His head came up like a hound’s on the scent. “You’ve seen her?”
“She reported on a case I testified in back a ways,” Kate said. “She recognized me when you brought her in the bar last night.”
He sat up straighter. “You’ve talked to her?”
“I wouldn’t call it talking, exactly,” Kate said. “She accused me, I insulted her. Honors were about even, I thought.”
“And you were going to tell me this when?” he said.
“Any minute now,” Kate said.
“Uh-huh,” he said.
They sat in mutual gloom for a few moments.
“However,” he said, cheering slightly, “no one has come looking for that money yet, and until they do, I am less concerned about how he paid for anything than in how Finn Grant died.”
“Money is a powerful motive,” Kate
said. “Especially a lot of money.”
“Uh, yeah,” Campbell said, “about motive,” and explained about how the local Native association might be interested in acquiring Grant’s FBO.
She looked at him. “And you were going to tell me this when?” Her tone of voice was enough to pull Mutt straight up off the floor. She gave Campbell an accusing glance.
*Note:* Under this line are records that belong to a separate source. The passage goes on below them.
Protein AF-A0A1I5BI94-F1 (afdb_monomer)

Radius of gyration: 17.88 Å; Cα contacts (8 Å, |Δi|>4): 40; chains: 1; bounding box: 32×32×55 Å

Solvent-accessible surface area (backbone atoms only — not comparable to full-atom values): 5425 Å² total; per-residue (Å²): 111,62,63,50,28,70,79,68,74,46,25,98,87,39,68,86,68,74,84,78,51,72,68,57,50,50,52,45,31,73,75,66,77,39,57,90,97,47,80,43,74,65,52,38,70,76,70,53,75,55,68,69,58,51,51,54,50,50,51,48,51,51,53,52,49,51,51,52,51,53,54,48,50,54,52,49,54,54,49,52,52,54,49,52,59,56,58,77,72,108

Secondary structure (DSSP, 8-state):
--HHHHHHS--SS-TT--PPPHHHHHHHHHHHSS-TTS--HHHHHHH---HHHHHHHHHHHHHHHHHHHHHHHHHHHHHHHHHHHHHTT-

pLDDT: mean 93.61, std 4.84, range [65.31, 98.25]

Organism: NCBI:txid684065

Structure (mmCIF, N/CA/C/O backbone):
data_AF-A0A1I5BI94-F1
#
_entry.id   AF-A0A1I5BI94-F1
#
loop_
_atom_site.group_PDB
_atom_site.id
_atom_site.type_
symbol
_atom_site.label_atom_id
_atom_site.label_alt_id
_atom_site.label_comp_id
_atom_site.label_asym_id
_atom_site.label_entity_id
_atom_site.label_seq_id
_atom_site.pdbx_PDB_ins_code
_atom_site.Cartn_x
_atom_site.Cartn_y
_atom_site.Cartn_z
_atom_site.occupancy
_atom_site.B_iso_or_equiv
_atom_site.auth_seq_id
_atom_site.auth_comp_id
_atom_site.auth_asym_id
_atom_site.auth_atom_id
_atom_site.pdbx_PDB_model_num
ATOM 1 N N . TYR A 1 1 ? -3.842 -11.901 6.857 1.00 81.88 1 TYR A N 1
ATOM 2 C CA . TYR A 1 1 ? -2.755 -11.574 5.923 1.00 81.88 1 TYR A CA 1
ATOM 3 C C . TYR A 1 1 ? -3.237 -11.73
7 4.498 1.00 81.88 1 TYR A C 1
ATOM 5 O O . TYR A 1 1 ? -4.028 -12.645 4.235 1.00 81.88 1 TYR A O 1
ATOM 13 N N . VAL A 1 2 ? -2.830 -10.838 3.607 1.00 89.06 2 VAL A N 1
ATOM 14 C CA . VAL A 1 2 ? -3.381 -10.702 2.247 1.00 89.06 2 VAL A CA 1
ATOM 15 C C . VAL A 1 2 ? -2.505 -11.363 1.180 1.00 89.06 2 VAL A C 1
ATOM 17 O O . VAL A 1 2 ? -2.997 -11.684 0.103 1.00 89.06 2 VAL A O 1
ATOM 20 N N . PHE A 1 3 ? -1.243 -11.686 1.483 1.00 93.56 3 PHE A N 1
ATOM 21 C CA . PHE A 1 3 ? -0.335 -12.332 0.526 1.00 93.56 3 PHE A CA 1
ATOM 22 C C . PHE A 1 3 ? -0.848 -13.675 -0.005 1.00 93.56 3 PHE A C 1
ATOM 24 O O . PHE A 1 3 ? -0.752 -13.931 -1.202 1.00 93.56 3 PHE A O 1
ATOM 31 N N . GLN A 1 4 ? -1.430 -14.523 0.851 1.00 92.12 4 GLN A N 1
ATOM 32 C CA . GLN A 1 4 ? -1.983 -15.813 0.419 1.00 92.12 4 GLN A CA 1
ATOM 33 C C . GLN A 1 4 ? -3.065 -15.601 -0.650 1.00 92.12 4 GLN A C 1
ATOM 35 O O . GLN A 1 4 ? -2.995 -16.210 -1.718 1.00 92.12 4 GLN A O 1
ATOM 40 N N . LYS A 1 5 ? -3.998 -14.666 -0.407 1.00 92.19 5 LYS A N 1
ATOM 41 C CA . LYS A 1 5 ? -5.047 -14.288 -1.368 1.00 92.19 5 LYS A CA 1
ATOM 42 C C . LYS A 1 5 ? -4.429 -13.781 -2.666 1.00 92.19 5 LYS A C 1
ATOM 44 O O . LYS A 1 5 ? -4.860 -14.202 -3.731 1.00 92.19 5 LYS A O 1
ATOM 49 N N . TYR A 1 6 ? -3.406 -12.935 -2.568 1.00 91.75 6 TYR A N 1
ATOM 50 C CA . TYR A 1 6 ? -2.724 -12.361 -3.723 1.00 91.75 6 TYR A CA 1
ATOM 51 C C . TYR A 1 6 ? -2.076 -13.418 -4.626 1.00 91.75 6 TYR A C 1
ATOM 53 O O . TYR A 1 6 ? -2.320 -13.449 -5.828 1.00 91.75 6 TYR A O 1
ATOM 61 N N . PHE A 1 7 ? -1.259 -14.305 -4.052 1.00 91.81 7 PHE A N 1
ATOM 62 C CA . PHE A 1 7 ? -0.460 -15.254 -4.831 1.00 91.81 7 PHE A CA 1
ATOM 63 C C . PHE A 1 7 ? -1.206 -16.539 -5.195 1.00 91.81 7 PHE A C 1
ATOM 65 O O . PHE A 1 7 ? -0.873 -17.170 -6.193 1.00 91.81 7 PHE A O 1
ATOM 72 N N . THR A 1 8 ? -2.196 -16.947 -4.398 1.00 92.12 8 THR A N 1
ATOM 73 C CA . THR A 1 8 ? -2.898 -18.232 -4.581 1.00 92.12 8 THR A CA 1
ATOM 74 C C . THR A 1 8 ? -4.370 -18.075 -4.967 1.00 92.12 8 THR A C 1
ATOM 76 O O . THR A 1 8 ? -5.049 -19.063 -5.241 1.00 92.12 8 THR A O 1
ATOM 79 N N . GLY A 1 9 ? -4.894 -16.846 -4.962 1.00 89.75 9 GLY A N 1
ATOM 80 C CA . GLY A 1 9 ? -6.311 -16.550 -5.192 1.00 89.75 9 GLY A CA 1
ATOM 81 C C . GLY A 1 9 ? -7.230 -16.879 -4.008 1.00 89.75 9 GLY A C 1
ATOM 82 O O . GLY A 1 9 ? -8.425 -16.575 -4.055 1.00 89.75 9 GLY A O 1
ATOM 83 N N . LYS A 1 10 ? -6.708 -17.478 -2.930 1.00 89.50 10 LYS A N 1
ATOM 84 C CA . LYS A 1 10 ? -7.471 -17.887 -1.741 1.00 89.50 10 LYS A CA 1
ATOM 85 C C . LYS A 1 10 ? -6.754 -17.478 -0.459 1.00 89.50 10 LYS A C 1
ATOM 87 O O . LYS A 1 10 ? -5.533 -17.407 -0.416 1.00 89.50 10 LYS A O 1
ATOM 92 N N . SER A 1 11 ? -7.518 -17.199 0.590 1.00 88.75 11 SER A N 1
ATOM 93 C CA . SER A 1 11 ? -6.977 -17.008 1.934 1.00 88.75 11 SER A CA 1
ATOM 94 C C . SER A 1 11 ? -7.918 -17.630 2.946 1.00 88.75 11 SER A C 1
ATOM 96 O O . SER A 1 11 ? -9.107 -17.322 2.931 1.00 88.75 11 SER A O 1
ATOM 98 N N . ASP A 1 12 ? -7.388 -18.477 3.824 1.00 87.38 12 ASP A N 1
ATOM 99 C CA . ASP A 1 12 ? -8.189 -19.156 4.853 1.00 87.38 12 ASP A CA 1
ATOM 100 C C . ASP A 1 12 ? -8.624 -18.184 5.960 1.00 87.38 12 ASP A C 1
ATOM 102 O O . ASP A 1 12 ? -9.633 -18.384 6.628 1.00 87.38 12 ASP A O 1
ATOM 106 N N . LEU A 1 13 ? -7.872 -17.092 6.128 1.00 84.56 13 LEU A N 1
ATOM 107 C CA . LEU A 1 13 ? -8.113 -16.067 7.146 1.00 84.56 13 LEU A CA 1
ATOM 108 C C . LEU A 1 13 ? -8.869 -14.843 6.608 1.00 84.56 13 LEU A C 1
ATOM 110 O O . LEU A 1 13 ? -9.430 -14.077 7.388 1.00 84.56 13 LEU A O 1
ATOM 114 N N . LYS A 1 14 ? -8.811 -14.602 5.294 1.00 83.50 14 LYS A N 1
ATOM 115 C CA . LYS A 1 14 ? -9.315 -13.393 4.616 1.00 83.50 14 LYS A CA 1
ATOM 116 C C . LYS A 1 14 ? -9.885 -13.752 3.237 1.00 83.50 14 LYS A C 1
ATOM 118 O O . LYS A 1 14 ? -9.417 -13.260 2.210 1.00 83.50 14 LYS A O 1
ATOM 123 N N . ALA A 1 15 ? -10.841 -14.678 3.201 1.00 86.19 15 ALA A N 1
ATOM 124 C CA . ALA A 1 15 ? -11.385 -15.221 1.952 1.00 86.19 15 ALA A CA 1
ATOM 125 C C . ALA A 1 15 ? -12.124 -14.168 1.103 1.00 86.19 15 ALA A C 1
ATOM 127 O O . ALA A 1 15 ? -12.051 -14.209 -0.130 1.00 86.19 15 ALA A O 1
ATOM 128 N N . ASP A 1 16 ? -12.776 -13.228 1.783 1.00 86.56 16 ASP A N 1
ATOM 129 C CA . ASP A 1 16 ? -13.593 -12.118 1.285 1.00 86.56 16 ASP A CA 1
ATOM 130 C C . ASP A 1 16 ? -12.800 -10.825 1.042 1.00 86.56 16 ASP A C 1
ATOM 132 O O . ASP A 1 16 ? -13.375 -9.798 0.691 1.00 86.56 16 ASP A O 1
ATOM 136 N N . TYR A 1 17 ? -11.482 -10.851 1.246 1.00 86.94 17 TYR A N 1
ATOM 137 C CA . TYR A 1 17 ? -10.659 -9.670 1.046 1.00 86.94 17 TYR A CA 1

He patted the air at both of them. “I didn’t hear about it until the day I got back, and we haven’t had a moment to talk until now.”
She was steaming. “So not only do we have a reporter dogging us, the suspect list might just have increased by a couple of hundred shareholders? Especially if Grant was steamrolling over them the way he did everyone else?”
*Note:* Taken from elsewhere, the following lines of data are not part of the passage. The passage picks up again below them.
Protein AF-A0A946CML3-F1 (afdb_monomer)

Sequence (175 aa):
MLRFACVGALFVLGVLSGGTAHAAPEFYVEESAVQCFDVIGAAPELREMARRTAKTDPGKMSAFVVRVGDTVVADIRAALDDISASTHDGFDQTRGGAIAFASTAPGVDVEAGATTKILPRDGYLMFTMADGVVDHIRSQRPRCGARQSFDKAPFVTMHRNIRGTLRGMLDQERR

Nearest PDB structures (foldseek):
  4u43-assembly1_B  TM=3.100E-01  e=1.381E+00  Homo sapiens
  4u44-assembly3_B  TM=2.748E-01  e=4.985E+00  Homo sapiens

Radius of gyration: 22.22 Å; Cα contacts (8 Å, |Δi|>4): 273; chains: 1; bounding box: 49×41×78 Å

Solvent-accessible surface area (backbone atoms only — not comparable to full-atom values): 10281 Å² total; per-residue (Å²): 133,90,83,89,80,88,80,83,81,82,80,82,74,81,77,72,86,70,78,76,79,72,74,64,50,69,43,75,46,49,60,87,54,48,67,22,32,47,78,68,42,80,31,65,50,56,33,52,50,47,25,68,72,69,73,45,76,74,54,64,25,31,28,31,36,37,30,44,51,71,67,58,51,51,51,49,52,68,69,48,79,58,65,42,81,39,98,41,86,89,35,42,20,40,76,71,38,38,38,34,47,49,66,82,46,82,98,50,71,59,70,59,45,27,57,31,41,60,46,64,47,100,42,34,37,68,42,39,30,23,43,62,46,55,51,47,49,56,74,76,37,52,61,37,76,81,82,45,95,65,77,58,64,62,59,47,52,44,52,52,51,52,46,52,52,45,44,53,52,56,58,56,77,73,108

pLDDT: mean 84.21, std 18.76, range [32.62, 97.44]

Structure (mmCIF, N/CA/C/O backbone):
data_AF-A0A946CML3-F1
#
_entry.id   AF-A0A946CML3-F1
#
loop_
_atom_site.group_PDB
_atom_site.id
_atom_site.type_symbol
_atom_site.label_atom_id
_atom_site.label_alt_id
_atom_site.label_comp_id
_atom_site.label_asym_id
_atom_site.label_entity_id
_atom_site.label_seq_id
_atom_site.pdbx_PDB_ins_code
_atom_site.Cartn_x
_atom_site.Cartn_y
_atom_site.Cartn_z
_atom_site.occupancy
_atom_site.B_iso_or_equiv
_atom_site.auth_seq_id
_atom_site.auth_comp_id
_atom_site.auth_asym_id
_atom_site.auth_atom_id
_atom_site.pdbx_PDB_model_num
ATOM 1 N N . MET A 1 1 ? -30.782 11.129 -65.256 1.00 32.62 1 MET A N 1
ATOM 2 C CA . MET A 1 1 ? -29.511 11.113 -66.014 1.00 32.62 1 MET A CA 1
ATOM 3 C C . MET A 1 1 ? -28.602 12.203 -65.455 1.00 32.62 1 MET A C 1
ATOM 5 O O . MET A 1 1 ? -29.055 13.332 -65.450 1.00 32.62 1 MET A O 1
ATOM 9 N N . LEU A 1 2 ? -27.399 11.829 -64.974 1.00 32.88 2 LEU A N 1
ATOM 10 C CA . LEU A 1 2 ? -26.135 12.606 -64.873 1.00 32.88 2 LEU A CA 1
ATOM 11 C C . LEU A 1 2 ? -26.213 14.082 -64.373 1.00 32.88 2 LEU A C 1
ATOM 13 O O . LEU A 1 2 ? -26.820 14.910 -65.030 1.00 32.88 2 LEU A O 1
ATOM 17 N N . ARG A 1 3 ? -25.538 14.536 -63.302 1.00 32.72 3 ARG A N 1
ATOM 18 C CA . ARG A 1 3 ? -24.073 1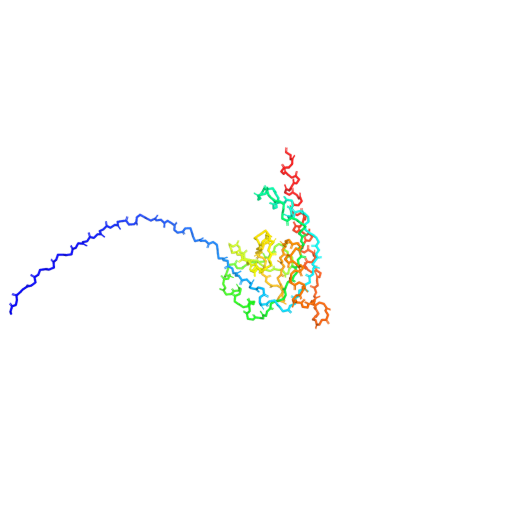4.543 -63.091 1.00 32.72 3 ARG A CA 1
ATOM 19 C C . ARG A 1 3 ? -23.697 15.035 -61.676 1.00 32.72 3 ARG A C 1
ATOM 21 O O . ARG A 1 3 ? -24.384 15.862 -61.093 1.00 32.72 3 ARG A O 1
ATOM 28 N N . PHE A 1 4 ? -22.553 14.532 -61.215 1.00 39.53 4 PHE A N 1
ATOM 29 C CA . PHE A 1 4 ? -21.737 14.901 -60.054 1.00 39.53 4 PHE A CA 1
ATOM 30 C C . PHE A 1 4 ? -21.459 16.404 -59.873 1.00 39.53 4 PHE A C 1
ATOM 32 O O . PHE A 1 4 ? -21.189 17.089 -60.855 1.00 39.53 4 PHE A O 1
ATOM 39 N N . ALA A 1 5 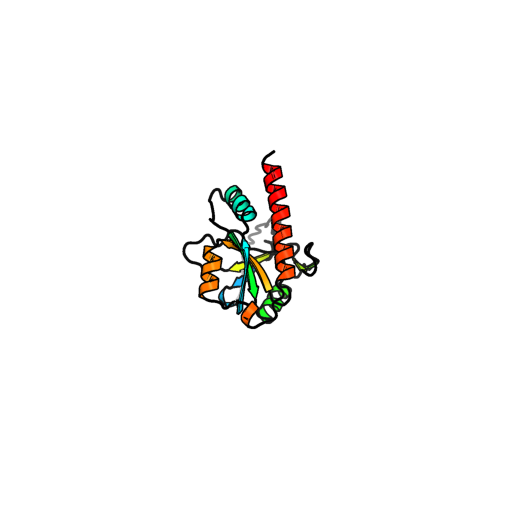? -21.303 16.830 -58.612 1.00 43.00 5 ALA A N 1
ATOM 40 C CA . ALA A 1 5 ? -20.177 17.671 -58.188 1.00 43.00 5 ALA A CA 1
ATOM 41 C C . ALA A 1 5 ? -19.931 17.518 -56.674 1.00 43.00 5 ALA A C 1
ATOM 43 O O . ALA A 1 5 ? -20.652 18.069 -55.846 1.00 43.00 5 ALA A O 1
ATOM 44 N N . CYS A 1 6 ? -18.897 16.747 -56.328 1.00 40.44 6 CYS A N 1
ATOM 45 C CA . CYS A 1 6 ? -18.232 16.809 -55.032 1.00 40.44 6 CYS A CA 1
ATOM 46 C C . CYS A 1 6 ? -17.624 18.202 -54.845 1.00 40.44 6 CYS A C 1
ATOM 48 O O . CYS A 1 6 ? -16.871 18.651 -55.706 1.00 40.44 6 CYS A O 1
ATOM 50 N N . VAL A 1 7 ? -17.841 18.828 -53.691 1.00 42.47 7 VAL A N 1
ATOM 51 C CA . VAL A 1 7 ? -16.895 19.811 -53.153 1.00 42.47 7 VAL A CA 1
ATOM 52 C C . VAL A 1 7 ? -16.572 19.365 -51.738 1.00 42.47 7 VAL A C 1
ATOM 54 O O . VAL A 1 7 ? -17.328 19.588 -50.797 1.00 42.47 7 VAL A O 1
ATOM 57 N N . GLY A 1 8 ? -15.462 18.638 -51.633 1.00 34.75 8 GLY A N 1
ATOM 58 C CA . GLY A 1 8 ? -14.837 18.315 -50.365 1.00 34.75 8 GLY A CA 1
ATOM 59 C C . GLY A 1 8 ? -14.208 19.572 -49.778 1.00 34.75 8 GLY A C 1
ATOM 60 O O . GLY A 1 8 ? -13.361 20.200 -50.408 1.00 34.75 8 GLY A O 1
ATOM 61 N N . ALA A 1 9 ? -14.608 19.919 -48.560 1.00 38.78 9 ALA A N 1
ATOM 62 C CA . ALA A 1 9 ? -13.836 20.811 -47.715 1.00 38.78 9 ALA A CA 1
ATOM 63 C C . ALA A 1 9 ? -12.795 19.959 -46.975 1.00 38.78 9 ALA A C 1
ATOM 65 O O . ALA A 1 9 ? -13.089 19.320 -45.965 1.00 38.78 9 ALA A O 1
ATOM 66 N N . LEU A 1 10 ? -11.582 19.914 -47.530 1.00 33.41 10 LEU A N 1
ATOM 67 C CA . LEU A 1 10 ? -10.388 19.423 -46.851 1.00 33.41 10 LEU A CA 1
ATOM 68 C C . LEU A 1 10 ? -10.057 20.415 -45.722 1.00 33.41 10 LEU A C 1
ATOM 70 O O . LEU A 1 10 ? -9.444 21.453 -45.961 1.00 33.41 10 LEU A O 1
ATOM 74 N N . PHE A 1 11 ? -10.459 20.116 -44.488 1.00 35.50 11 PHE A N 1
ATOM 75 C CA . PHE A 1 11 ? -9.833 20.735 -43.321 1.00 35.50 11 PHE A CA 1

He winced. “That’s about the size of it, yes.”
She tapped out a tattoo with her fingernails, thinking. “Is Tina Grant looking to sell?”
“I don’t know,” Campbell said. “She’s been tried pretty hard over the past two months. I don’t know that she has plans to do anything about anything yet.”
Not quite at random, Kate said, “I met Gabe McGuire at Eagle Air yesterday.”
“Really? I didn’t know Gabe was back.”
“Why,” Kate said with what she felt was pardonable annoyance, “does everybody in Newenham call Gabriel McGuire, movie star, number one box office draw, and Oscar nominee, by his first name?”
Campbell looked taken aback. “I don’t know, I—he’s been vacationing here regularly for the last four years or so. He’s pretty well known locally.” He reflected. “He spends a lot of money here, which naturally endears him to the business community. And—”
“What?”
Campbell met her eyes squarely. “He’s a good guy, Kate.” He held up a hand. “I know, I know, you don’t think of someone you’ve seen on the cover of People magazine as a regular guy, and okay, he isn’t. Obviously. But he doesn’t walk around like his shit don’t stink, either. He doesn’t expect people to kowtow, he doesn’t screw all the women within a hundred-mile radius, he keeps his posse in line. So far as I know, he doesn’t import illegal substances into the borough, for either resale or recreational use, although I admit I haven’t visited him at Outouchiwanet. Pretty upstanding citizen, at least on the face of it.”